### What you will do:
Please copy out the entries below exactly, beginning with the line that contains "ATOM 44 C CA" and ending with the line that contains "ATOM 55 C CA", and include nothing outside that span.

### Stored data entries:
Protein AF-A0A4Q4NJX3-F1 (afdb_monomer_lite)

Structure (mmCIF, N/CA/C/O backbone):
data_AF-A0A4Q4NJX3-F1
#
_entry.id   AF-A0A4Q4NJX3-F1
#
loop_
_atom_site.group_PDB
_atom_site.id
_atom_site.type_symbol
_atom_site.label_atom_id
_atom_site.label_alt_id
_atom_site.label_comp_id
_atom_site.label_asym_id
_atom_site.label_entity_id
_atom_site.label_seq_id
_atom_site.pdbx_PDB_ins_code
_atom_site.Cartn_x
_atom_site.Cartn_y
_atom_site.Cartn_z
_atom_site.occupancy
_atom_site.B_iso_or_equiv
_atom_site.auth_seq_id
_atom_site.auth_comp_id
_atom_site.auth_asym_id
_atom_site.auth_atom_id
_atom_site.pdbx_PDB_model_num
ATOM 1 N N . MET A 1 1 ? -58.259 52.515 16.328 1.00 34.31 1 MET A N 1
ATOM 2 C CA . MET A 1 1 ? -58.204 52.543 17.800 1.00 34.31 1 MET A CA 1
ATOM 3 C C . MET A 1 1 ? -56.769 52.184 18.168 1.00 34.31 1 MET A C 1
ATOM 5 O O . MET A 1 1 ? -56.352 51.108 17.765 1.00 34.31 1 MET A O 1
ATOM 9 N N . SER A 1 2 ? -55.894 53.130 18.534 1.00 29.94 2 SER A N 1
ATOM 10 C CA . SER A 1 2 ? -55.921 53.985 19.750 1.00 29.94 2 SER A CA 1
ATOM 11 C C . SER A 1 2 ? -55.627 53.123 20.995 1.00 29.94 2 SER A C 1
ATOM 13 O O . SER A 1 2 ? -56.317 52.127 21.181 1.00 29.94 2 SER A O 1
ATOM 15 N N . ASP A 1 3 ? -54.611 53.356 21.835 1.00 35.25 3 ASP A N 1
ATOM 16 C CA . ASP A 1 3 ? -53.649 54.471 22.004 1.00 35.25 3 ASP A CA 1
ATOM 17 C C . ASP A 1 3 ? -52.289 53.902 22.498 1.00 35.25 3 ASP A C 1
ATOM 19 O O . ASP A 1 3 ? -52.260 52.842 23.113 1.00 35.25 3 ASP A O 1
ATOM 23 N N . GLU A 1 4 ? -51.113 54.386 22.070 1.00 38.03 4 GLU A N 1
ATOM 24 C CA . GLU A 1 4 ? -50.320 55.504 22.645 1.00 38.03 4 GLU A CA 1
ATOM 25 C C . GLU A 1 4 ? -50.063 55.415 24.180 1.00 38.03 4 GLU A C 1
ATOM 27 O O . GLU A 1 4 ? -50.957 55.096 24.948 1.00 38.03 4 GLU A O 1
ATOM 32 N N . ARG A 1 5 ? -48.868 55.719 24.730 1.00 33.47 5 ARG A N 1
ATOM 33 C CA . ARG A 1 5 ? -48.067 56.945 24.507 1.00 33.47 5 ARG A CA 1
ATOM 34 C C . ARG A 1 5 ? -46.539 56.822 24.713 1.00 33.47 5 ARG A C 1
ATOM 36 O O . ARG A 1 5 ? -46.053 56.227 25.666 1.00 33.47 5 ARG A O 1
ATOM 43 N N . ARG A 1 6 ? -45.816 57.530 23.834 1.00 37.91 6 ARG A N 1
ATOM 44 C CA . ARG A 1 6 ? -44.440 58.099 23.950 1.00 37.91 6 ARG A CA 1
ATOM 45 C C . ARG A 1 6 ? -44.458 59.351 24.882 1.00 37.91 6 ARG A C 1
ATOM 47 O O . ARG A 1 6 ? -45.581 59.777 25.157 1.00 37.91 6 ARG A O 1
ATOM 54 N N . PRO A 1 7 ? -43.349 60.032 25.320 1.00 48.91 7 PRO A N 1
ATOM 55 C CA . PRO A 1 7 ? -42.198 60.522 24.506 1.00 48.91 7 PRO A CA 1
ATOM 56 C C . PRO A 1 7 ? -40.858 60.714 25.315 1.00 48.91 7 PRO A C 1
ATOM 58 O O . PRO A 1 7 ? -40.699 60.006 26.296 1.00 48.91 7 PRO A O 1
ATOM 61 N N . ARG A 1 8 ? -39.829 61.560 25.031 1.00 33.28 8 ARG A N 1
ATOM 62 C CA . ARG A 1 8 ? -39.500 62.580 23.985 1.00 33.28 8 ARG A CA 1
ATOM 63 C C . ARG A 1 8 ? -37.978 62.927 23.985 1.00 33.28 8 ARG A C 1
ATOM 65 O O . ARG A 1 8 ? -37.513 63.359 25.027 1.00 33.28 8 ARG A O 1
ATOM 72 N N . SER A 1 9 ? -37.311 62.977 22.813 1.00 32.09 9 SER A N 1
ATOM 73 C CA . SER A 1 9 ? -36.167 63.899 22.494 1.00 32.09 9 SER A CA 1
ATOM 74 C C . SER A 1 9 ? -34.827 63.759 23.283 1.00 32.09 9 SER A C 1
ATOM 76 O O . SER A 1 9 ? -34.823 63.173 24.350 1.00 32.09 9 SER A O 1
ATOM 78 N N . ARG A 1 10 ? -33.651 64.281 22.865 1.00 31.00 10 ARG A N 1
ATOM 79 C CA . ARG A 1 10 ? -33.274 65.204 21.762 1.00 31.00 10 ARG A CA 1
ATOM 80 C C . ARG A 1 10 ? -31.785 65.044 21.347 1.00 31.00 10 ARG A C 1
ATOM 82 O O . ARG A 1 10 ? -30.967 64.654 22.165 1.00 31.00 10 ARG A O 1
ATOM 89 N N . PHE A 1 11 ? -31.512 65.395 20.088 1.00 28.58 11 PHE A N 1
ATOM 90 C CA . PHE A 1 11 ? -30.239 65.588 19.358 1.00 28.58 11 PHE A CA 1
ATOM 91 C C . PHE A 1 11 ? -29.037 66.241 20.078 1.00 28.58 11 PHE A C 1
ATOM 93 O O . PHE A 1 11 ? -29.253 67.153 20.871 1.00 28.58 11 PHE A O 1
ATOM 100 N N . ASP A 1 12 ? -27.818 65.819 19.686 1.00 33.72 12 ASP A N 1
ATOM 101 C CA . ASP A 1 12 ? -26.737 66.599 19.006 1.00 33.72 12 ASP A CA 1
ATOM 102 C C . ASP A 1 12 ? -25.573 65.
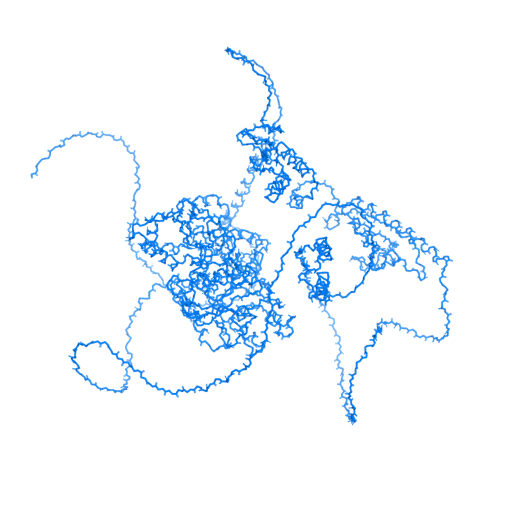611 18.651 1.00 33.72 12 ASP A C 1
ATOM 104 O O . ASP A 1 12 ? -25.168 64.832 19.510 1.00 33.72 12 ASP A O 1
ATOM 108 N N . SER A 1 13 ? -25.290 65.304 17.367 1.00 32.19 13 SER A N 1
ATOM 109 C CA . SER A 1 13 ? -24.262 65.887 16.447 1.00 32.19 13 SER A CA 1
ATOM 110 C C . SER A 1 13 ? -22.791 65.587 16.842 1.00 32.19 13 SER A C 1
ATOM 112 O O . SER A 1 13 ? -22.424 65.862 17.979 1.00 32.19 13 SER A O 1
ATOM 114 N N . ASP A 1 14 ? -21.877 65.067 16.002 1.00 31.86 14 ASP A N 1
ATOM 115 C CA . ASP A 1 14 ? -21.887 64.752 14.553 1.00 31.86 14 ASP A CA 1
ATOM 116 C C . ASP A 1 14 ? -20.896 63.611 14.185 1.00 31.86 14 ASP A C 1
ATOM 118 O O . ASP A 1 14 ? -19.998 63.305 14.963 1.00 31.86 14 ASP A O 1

### Response box:
ATOM 44 C CA . ARG A 1 6 ? -44.440 58.099 23.950 1.00 37.91 6 ARG A CA 1
ATOM 45 C C . ARG A 1 6 ? -44.458 59.351 24.882 1.00 37.91 6 ARG A C 1
ATOM 47 O O . ARG A 1 6 ? -45.581 59.777 25.157 1.00 37.91 6 ARG A O 1
ATOM 54 N N . PRO A 1 7 ? -43.349 60.032 25.320 1.00 48.91 7 PRO A N 1
ATOM 55 C CA . PRO A 1 7 ? -42.198 60.522 24.506 1.00 48.91 7 PRO A CA 1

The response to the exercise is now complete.